Trends Stitcher
- Chris Green
- 3 minutes ago
- 3 min read
TL;DR
We need to use Google Trends data more as the rest of our click/attribution data will degrade because of AI search.
Google Trends scales each query independently to 0–100. You can compare up to 5 terms together, but anything more breaks down.
Introducing a workaround - Trend-Stitching (link below).
You get a single comparable dataset where every term can be meaningfully compared, even if they never appeared in the same batch.
To access the Trends Stitcher, click here > https://trends-stitcher.streamlit.app/
Why do we need to Stitch Google Trends Together?
Google Trends is great, but it has one significant quirk/annoyance
Every query is scaled independently to a 0–100 range.
“100” means the peak search interest within that query, not across queries.
So if you download “Nike” and “Adidas” separately, each will show a 0–100 scale... but you can’t tell if Nike is x2, x5, or x10 more searched than Adidas.
For example:
"Nike" > 100 in June = Nike’s personal peak
"Puma" > 100 in March = Puma’s personal peak. Nike’s 100 equal Puma’s
This is why raw Trends data is not directly comparable across different queries. If you search up top 5 together it can work-around this, but if you want to use more terms, it can be challenging.
To compare terms, we need a way to put them all on the same scale. Trend-stitching does this by:
Google Trends only lets you compare 5 terms at a time. This groups your list into overlapping batches so every term co-occurs with others at least once.
When two terms appear in the same batch, we can compute their relative ratio. Example:
In one batch, Nike = 100, Adidas = 60→ Nike is ~1.67× Adidas.
Stitching connects all terms through these overlaps. Even if “Puma” never directly co-occurred with “Nike,” we can link them via “Adidas” or another shared term.
Consensus scaling (no single pivot)
Instead of picking one “anchor” (which can distort results if it’s too popular or too niche), this solves a system of equations across all ratios.
It gives each term a global scale factor (how much it needs to be stretched/shrunk).
Then it is normalised so that the maximum across all terms & time = 100.
Every term is now on the same comparable scale, even if they never appeared in the same batch.
How to Use
Using it is pretty simple:
Enter your API key in the sidebar (get one at serpapi.com)
Add search terms (one per line)
(Optional) Configure:
Geo (e.g., US, GB)
Timeframe (e.g., "today 5-y", "all")
Batch size (max 5 terms per request)
Run Analysis - wait for results. First run may take longer.
Advanced Options
Date filtering - restrict to custom start/end dates (if needed)

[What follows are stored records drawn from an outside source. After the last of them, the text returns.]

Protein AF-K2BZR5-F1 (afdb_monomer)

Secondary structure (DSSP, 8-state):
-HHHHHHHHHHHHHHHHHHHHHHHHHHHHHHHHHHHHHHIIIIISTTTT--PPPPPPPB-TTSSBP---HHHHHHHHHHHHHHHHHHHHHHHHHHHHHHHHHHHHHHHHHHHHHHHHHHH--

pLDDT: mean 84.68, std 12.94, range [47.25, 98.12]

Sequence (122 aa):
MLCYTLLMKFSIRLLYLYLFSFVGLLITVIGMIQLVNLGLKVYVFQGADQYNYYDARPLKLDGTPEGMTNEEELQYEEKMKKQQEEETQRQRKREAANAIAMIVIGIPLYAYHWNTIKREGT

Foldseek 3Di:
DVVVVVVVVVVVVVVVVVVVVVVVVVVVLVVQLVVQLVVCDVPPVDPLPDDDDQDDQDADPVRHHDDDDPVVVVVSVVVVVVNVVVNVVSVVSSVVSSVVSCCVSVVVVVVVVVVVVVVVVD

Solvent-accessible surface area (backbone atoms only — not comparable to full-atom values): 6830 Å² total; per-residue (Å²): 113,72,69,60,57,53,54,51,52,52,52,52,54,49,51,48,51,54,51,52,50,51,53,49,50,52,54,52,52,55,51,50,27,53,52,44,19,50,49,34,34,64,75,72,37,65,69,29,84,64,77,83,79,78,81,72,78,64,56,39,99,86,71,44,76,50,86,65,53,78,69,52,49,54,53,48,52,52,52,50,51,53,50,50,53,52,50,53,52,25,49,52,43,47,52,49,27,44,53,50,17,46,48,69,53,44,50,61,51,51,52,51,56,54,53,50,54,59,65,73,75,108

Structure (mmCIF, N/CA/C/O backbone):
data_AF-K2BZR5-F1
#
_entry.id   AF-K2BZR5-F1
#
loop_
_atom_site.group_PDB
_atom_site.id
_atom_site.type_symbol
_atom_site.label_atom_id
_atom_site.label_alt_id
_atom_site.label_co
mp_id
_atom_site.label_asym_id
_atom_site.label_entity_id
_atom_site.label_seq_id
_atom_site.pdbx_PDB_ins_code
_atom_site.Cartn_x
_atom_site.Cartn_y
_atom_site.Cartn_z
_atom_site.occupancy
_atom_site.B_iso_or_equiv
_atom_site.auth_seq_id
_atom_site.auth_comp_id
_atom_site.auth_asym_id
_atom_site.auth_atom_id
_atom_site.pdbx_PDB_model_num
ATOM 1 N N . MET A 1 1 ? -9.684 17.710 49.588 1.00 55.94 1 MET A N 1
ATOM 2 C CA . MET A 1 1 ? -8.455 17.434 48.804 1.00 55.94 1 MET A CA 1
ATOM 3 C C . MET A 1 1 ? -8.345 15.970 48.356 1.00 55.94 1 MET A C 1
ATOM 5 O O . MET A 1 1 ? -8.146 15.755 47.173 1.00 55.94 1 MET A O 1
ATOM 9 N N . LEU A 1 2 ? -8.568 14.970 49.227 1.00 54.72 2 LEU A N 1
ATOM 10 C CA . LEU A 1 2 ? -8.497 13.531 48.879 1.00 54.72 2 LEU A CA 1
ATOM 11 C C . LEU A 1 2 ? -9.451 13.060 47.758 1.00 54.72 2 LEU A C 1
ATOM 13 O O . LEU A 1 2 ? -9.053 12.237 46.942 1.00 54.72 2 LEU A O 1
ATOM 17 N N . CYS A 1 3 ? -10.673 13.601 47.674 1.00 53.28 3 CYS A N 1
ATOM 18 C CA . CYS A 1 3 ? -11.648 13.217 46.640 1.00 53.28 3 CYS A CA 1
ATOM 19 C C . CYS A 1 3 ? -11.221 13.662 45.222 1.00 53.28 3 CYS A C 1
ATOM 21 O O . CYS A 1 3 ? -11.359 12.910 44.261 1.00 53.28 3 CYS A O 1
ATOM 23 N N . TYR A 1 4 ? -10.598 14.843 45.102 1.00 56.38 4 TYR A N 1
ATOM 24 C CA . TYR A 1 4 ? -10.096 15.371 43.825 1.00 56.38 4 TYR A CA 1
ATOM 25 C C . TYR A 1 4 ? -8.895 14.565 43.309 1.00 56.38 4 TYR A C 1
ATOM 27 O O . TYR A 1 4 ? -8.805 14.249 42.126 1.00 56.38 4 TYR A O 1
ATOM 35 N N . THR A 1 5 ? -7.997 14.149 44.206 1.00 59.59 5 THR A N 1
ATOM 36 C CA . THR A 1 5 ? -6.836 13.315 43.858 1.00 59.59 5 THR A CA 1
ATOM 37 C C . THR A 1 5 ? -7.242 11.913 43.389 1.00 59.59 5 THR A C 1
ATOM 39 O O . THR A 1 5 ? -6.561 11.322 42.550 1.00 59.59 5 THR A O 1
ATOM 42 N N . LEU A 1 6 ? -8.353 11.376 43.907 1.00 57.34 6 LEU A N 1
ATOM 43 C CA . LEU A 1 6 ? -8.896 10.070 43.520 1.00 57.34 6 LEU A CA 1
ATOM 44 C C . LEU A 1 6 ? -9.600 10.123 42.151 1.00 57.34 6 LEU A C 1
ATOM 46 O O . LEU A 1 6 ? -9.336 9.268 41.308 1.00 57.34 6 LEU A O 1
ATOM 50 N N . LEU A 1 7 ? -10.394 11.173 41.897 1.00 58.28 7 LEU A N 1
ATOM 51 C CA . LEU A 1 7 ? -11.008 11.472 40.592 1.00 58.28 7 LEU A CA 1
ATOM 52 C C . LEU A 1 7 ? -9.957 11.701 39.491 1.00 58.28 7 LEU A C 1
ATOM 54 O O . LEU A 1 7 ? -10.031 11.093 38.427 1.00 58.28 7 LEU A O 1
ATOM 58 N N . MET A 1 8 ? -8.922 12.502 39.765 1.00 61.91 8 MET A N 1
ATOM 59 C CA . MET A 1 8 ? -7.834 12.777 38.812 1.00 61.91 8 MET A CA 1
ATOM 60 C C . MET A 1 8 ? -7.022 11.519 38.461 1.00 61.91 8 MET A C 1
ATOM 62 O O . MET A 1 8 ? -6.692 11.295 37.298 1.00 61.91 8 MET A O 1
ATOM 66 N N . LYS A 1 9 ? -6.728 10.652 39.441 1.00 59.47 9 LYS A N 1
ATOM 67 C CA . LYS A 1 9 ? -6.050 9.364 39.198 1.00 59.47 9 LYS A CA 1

Smoothing - add rolling averages (3, 7, 30, 90, 365 days), which can make longer series easier to read
Cache - speed up repeated runs (can clear/disable if stale), can help reduce API calls especially as Streamlit can refresh often when you don't mean it too!
Outputs
Main Chart
This is the main thing we're looking for, a chart with all the trends in a comparable fashion.
Interactive line chart, all terms on the same 0–100 scale
Click legend items to toggle terms
Full normalized dataset, downloadable as CSV
You might notice it gets a bit cramped, but you can download the data to CSV later if this is an issue.
Year-on-Year (YoY)
This was mainly to offset how hard it is to report on yearly trends out of the Trends UI:
Current vs prior year chart
% change vs previous year
Downloadable YoY table
The easiest way to read this is trends over the red-dotted line are growing, trends below are declining.
Explainability
This is where we look at how the tool stitched the terms. You probably won't need this, but this it what it displays:
Pivot scores - which terms make good anchors
Consensus scale factors - how each term was adjusted
Downloadable CSVs for all details
An "anchor" term is what is used to score all the other terms by - so increased or decreased. The scale factors are how much the original trend was changed by. It'll warn if the scale ratio is too high as this means that some large trends will mean the smaller ones are hard to analyse.
Any/All Feedback welcome!
I need to keep testing this and validating the outputs + I have a wishlist of features/ways to integrate this into to other workflows, but I'd love to hear about your experiences here.